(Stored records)

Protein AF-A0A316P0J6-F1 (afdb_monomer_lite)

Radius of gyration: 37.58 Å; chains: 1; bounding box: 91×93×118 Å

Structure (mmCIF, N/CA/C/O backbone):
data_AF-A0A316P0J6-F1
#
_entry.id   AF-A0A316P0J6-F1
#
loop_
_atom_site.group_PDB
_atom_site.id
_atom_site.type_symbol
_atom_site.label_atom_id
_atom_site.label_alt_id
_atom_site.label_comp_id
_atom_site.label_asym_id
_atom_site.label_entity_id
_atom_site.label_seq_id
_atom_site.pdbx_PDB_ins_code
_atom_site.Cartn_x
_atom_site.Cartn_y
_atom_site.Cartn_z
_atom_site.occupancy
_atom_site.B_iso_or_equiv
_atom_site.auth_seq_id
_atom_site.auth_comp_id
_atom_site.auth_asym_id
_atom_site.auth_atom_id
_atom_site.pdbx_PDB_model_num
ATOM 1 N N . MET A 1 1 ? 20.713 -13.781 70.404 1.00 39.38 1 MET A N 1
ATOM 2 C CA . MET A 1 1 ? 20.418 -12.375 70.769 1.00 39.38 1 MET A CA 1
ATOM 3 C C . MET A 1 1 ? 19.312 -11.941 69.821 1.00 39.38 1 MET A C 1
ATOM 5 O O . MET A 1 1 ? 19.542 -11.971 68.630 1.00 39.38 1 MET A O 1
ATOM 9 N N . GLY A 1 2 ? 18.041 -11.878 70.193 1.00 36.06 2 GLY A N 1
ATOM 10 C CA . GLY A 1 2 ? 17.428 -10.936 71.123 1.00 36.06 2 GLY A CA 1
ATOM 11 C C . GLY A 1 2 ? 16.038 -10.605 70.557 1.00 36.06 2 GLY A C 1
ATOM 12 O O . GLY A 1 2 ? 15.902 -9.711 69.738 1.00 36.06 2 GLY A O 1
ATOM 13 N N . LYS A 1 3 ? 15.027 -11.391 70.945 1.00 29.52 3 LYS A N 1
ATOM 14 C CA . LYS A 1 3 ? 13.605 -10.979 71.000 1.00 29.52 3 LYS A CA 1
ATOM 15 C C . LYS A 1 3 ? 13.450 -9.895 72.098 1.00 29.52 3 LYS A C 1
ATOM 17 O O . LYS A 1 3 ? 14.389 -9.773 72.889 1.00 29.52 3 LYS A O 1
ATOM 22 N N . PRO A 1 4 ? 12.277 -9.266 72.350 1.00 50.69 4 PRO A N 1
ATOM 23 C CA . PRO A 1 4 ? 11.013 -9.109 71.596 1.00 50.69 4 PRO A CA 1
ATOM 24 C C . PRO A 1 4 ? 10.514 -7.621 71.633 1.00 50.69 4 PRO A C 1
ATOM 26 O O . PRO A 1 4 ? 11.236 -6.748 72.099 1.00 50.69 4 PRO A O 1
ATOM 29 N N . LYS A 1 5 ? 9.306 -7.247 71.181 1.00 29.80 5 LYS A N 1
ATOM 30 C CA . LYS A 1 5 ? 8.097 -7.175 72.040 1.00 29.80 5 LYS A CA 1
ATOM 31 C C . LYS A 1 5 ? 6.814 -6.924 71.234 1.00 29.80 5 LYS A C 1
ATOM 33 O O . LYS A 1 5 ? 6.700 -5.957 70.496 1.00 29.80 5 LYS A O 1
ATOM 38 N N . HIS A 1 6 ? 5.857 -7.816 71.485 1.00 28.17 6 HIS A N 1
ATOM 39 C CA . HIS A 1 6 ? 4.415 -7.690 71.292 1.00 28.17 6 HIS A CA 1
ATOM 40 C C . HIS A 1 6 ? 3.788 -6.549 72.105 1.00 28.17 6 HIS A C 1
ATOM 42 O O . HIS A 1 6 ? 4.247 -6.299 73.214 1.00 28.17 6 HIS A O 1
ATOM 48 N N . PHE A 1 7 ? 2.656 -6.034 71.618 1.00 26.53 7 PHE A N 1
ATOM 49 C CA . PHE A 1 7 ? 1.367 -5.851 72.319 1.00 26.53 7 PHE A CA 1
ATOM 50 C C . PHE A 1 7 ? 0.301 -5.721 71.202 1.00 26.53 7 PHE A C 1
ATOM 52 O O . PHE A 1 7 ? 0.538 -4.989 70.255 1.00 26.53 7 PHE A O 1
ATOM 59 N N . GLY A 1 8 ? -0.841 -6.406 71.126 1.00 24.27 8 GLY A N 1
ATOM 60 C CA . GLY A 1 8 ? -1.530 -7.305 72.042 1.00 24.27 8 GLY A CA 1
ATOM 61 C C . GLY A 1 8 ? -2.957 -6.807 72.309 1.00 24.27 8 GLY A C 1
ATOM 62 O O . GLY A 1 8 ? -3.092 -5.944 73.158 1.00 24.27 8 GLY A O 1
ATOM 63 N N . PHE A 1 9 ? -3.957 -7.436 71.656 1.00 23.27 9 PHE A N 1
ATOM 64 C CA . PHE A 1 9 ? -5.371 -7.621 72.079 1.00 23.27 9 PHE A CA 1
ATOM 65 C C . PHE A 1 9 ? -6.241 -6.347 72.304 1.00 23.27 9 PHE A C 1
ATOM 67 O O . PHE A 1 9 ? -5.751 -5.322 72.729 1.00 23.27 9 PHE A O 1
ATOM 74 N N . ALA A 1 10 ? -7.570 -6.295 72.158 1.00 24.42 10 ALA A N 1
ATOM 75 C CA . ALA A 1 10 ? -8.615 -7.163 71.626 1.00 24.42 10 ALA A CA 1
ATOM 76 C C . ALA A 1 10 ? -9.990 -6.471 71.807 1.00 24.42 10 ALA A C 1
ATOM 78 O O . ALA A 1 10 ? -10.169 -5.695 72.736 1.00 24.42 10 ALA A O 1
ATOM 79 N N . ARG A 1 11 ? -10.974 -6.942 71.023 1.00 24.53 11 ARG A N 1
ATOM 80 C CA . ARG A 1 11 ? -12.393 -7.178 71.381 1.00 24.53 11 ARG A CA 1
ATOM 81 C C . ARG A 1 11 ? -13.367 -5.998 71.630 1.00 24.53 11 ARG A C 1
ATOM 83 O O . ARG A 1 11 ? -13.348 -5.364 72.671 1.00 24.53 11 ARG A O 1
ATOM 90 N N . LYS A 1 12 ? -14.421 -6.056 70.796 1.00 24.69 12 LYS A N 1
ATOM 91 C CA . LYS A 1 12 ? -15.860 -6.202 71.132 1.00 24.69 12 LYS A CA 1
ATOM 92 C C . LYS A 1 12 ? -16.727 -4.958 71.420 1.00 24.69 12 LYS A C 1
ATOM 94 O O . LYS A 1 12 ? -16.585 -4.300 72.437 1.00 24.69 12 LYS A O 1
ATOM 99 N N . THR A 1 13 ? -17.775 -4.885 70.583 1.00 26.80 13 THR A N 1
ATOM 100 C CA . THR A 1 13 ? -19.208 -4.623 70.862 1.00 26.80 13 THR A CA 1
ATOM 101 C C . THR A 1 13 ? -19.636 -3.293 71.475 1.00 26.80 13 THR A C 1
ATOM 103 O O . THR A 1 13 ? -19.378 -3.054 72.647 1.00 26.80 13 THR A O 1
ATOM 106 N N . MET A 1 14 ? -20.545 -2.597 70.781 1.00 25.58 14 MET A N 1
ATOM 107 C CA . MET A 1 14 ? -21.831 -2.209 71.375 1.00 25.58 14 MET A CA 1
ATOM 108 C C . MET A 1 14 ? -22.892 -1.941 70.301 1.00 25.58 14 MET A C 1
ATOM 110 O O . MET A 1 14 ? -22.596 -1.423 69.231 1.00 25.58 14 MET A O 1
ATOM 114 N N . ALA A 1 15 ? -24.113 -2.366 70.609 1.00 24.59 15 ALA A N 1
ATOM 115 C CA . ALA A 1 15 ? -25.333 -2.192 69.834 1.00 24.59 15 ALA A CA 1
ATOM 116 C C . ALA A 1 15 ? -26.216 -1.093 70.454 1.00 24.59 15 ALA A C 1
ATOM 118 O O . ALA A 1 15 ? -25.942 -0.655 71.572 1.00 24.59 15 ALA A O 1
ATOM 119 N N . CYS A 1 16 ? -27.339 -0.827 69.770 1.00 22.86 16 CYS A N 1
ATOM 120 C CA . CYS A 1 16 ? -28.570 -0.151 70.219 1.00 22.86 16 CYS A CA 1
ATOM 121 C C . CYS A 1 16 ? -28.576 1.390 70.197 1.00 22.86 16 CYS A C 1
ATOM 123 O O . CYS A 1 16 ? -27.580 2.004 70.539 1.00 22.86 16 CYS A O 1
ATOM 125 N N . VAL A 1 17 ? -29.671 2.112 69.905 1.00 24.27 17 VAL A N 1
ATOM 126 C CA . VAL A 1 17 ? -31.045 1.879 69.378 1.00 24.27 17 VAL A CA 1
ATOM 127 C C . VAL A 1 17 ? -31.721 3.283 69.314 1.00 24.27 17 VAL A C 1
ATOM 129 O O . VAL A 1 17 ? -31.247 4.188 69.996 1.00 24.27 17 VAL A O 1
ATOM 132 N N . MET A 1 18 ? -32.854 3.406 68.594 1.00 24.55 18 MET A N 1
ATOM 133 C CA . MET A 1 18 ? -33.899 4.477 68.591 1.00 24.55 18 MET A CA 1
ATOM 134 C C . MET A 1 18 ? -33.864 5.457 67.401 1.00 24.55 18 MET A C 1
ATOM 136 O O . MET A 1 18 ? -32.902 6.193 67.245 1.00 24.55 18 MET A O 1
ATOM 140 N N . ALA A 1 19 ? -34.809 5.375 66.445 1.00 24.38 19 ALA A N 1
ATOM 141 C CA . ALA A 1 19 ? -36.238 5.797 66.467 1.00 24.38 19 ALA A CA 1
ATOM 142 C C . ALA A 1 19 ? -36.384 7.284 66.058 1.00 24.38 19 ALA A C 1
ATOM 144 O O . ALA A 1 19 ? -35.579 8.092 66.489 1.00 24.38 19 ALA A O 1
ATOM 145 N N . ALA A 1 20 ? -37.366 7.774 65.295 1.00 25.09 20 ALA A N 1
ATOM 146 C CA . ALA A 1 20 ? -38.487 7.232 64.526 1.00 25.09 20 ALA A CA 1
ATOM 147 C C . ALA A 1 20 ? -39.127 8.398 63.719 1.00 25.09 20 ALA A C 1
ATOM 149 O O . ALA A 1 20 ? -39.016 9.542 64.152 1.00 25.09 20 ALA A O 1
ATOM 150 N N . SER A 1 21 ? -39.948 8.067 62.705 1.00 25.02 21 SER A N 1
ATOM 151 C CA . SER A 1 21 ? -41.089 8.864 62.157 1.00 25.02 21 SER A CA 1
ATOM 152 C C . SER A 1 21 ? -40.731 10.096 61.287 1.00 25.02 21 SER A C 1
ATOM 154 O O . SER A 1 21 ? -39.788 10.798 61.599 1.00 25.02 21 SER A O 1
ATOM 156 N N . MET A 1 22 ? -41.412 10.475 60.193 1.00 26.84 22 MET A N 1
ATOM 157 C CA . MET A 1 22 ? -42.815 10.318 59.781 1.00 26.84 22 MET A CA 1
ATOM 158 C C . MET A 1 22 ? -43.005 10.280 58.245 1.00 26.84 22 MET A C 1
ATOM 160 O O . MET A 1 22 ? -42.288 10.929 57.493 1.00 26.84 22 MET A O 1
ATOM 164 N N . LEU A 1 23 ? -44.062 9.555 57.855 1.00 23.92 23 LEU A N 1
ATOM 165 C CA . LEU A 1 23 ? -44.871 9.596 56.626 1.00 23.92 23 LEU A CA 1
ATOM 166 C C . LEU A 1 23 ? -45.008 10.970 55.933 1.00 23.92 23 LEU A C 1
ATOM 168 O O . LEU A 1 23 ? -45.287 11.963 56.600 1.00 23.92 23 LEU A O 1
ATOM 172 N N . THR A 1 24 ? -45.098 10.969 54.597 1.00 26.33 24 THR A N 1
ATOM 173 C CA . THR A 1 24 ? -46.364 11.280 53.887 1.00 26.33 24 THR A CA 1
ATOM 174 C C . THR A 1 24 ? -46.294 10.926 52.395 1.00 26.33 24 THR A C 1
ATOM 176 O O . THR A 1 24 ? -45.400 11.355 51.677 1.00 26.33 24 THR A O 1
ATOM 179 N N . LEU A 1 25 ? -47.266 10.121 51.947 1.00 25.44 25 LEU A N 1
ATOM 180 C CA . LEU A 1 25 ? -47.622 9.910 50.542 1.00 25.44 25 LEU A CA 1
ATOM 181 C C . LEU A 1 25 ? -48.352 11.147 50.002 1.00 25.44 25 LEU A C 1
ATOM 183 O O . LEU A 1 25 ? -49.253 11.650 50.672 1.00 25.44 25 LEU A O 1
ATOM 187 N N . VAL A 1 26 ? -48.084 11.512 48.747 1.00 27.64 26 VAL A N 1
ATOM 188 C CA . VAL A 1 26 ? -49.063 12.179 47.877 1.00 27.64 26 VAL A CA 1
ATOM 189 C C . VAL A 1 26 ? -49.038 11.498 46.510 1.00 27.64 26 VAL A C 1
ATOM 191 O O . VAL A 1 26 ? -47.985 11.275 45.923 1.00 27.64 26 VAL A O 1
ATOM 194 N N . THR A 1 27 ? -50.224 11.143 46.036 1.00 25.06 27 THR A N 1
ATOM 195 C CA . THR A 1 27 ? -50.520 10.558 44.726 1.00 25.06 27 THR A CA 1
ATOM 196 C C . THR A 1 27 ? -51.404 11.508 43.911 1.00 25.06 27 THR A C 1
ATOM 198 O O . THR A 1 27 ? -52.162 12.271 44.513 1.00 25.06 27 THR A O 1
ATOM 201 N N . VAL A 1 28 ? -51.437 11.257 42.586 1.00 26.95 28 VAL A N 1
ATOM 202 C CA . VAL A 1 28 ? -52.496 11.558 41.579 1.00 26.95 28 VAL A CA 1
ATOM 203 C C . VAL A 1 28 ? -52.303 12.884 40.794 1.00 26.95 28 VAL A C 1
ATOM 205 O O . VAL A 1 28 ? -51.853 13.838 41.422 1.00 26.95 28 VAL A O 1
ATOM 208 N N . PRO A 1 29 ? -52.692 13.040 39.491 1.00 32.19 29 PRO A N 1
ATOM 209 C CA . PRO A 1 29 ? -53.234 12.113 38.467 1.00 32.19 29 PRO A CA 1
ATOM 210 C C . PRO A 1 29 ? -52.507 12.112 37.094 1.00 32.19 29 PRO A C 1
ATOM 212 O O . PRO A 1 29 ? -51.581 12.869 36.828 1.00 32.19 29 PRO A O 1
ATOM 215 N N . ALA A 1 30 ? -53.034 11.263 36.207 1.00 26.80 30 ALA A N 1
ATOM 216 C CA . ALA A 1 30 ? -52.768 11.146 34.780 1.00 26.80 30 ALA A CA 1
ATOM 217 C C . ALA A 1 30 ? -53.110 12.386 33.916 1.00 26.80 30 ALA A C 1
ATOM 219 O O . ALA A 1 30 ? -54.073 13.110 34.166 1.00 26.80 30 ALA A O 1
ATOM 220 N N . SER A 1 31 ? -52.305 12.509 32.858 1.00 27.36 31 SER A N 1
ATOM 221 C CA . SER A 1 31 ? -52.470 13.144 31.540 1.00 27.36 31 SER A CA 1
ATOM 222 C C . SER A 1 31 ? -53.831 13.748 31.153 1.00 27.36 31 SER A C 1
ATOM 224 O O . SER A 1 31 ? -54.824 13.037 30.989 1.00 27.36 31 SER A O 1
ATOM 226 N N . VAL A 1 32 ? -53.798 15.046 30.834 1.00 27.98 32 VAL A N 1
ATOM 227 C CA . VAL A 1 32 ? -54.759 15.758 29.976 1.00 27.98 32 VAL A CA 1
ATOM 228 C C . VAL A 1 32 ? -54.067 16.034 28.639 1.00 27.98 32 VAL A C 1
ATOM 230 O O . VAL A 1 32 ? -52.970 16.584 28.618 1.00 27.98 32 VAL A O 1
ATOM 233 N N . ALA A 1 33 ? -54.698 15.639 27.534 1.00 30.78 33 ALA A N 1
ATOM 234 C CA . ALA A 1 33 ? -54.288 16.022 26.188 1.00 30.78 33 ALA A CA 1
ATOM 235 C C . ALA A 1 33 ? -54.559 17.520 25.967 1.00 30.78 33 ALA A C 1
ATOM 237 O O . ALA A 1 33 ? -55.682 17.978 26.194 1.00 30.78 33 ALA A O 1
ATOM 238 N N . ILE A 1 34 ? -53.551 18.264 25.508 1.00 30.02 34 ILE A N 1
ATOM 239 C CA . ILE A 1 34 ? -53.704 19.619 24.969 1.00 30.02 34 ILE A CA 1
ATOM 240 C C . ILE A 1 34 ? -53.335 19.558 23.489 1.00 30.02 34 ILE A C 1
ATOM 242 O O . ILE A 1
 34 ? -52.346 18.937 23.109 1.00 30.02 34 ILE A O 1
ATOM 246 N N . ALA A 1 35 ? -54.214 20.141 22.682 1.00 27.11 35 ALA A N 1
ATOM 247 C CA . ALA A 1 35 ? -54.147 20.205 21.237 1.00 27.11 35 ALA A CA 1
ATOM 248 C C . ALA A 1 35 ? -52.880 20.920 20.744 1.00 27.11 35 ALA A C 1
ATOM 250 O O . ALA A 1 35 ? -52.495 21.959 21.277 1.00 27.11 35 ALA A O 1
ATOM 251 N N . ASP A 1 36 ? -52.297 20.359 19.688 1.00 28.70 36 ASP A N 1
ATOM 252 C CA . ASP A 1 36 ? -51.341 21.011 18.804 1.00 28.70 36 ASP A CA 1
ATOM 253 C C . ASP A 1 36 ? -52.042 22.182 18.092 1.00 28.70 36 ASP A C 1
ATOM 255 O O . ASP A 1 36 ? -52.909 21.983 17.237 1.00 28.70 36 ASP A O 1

...

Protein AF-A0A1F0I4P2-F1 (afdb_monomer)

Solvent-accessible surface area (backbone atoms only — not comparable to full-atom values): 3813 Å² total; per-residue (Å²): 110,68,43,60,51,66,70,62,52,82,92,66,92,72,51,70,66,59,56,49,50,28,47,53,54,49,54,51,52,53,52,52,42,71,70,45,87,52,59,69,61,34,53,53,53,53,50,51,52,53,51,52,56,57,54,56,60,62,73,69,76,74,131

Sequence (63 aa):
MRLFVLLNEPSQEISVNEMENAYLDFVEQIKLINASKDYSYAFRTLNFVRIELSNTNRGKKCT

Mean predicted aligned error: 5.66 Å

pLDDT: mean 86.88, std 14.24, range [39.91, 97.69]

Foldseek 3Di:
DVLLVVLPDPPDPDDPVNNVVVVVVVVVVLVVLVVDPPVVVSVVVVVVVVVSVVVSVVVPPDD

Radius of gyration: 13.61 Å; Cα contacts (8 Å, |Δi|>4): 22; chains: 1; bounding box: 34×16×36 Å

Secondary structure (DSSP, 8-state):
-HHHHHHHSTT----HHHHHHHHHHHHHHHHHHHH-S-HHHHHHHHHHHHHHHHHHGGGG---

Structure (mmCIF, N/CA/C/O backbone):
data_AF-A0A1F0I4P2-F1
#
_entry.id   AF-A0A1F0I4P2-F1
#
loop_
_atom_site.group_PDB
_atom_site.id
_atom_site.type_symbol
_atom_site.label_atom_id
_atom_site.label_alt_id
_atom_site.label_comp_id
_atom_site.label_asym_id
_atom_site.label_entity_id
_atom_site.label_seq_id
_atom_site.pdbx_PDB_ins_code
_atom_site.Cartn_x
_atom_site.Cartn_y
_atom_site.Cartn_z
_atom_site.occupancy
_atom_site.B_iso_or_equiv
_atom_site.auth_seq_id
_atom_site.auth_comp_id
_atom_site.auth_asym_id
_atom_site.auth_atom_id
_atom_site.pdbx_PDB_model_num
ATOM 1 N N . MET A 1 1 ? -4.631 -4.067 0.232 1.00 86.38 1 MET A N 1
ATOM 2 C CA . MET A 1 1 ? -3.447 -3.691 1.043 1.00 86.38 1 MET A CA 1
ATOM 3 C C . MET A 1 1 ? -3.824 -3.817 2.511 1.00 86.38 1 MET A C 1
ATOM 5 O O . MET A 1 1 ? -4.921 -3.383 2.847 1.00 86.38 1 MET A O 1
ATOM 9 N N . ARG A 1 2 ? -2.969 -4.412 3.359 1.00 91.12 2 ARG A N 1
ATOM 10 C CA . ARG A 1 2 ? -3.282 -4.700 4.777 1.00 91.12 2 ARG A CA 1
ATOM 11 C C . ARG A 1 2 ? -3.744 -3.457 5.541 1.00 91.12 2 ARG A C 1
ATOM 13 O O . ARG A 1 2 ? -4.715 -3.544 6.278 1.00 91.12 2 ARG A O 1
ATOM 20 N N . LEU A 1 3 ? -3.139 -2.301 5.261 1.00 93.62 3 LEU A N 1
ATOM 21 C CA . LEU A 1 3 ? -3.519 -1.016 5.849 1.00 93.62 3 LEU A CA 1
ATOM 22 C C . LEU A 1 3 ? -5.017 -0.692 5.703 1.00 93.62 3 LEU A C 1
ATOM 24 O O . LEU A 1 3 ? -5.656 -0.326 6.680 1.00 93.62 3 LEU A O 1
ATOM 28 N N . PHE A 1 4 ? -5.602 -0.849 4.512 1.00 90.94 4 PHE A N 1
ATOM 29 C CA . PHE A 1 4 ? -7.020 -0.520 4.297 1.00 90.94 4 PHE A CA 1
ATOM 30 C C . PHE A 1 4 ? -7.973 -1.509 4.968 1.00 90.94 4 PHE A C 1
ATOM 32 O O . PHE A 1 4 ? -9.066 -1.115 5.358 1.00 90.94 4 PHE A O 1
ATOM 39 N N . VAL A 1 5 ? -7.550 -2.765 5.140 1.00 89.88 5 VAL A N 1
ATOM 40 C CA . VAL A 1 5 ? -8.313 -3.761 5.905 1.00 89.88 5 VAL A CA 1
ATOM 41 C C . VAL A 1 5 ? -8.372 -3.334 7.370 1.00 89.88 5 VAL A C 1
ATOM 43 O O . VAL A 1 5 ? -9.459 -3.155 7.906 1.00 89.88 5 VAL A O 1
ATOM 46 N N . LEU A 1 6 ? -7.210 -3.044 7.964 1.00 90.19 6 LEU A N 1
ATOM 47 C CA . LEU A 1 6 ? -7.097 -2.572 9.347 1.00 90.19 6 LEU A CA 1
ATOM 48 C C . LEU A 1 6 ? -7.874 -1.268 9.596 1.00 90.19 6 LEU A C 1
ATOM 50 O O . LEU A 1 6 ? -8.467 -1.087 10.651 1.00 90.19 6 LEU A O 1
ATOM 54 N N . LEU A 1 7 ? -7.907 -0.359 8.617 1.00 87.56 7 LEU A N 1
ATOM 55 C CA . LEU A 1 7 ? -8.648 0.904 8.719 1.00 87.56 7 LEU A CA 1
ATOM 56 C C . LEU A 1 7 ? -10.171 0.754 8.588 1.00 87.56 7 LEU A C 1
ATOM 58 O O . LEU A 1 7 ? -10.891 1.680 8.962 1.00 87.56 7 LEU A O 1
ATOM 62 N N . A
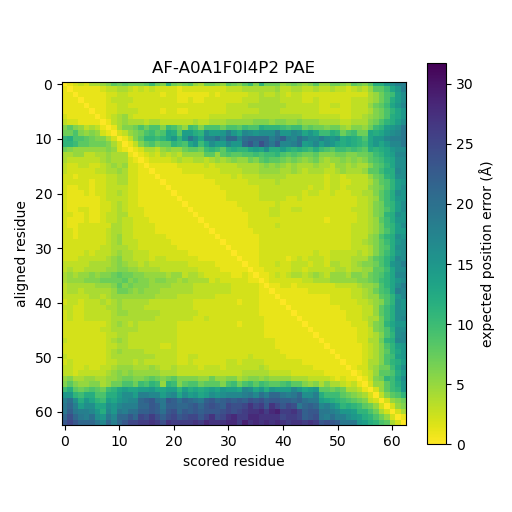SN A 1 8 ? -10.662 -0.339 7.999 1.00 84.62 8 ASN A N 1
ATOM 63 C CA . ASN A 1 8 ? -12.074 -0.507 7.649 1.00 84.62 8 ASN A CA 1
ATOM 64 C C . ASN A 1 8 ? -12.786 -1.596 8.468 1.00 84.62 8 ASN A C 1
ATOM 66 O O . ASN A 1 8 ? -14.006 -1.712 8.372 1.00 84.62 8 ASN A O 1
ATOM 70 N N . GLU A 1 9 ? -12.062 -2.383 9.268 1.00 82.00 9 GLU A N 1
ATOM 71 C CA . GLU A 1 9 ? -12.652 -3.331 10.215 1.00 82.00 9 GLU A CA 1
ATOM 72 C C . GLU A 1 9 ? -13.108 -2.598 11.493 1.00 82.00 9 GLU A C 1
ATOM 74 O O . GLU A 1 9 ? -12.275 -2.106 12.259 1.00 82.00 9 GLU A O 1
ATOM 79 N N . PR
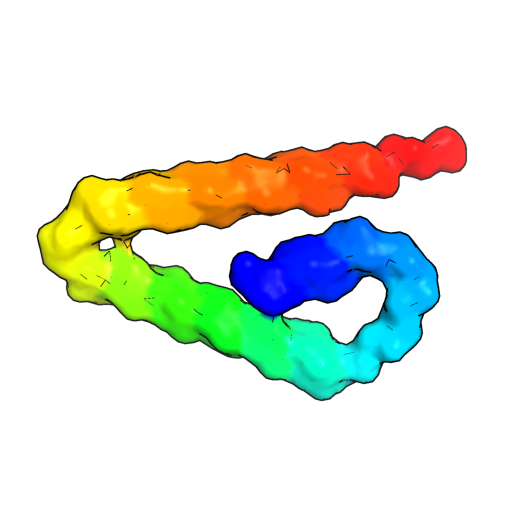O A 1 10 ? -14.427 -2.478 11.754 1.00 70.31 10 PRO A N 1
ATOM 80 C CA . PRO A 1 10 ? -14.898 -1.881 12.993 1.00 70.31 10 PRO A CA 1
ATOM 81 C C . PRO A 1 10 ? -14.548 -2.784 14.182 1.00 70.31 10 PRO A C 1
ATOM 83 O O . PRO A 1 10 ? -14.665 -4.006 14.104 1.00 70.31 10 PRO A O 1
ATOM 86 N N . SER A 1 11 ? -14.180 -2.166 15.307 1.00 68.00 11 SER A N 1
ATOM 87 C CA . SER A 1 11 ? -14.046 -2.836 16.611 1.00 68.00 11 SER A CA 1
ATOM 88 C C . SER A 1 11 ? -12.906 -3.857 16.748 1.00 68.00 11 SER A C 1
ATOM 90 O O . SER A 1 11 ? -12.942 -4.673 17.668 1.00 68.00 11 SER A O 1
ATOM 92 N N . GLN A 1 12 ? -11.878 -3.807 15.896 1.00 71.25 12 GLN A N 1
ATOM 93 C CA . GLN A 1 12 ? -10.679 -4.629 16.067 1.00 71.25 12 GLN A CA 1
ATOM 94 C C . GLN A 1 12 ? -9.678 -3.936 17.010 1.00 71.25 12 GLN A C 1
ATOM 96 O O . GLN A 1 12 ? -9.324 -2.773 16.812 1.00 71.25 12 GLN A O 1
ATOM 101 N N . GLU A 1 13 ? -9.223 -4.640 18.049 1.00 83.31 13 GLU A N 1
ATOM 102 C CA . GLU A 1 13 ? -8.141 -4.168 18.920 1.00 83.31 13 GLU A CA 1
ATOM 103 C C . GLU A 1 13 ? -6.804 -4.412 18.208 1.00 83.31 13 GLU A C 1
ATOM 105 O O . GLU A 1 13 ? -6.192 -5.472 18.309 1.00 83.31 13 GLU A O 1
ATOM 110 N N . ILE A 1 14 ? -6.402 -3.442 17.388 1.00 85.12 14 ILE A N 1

▶ [TASK TO COMPLETE]
Pictures aside, print exactly the lines above starting with the one containing "ATOM 64 C C ." and going on through the one containing "ATOM 92 N N".

▶ [WRITTEN SOLUTION]
ATOM 64 C C . ASN A 1 8 ? -12.786 -1.596 8.468 1.00 84.62 8 ASN A C 1
ATOM 66 O O . ASN A 1 8 ? -14.006 -1.712 8.372 1.00 84.62 8 ASN A O 1
ATOM 70 N N . GLU A 1 9 ? -12.062 -2.383 9.268 1.00 82.00 9 GLU A N 1
ATOM 71 C CA . GLU A 1 9 ? -12.652 -3.331 10.215 1.00 82.00 9 GLU A CA 1
ATOM 72 C C . GLU A 1 9 ? -13.108 -2.598 11.493 1.00 82.00 9 GLU A C 1
ATOM 74 O O . GLU A 1 9 ? -12.275 -2.106 12.259 1.00 82.00 9 GLU A O 1
ATOM 79 N N . PR
O A 1 10 ? -14.427 -2.478 11.754 1.00 70.31 10 PRO A N 1
ATOM 80 C CA . PRO A 1 10 ? -14.898 -1.881 12.993 1.00 70.31 10 PRO A CA 1
ATOM 81 C C . PRO A 1 10 ? -14.548 -2.784 14.182 1.00 70.31 10 PRO A C 1
ATOM 83 O O . PRO A 1 10 ? -14.665 -4.006 14.104 1.00 70.31 10 PRO A O 1
ATOM 86 N N . SER A 1 11 ? -14.180 -2.166 15.307 1.00 68.00 11 SER A N 1
ATOM 87 C CA . SER A 1 11 ? -14.046 -2.836 16.611 1.00 68.00 11 SER A CA 1
ATOM 88 C C . SER A 1 11 ? -12.906 -3.857 16.748 1.00 68.00 11 SER A C 1
ATOM 90 O O . SER A 1 11 ? -12.942 -4.673 17.668 1.00 68.00 11 SER A O 1
ATOM 92 N N . GLN A 1 12 ? -11.878 -3.807 15.896 1.00 71.25 12 GLN A N 1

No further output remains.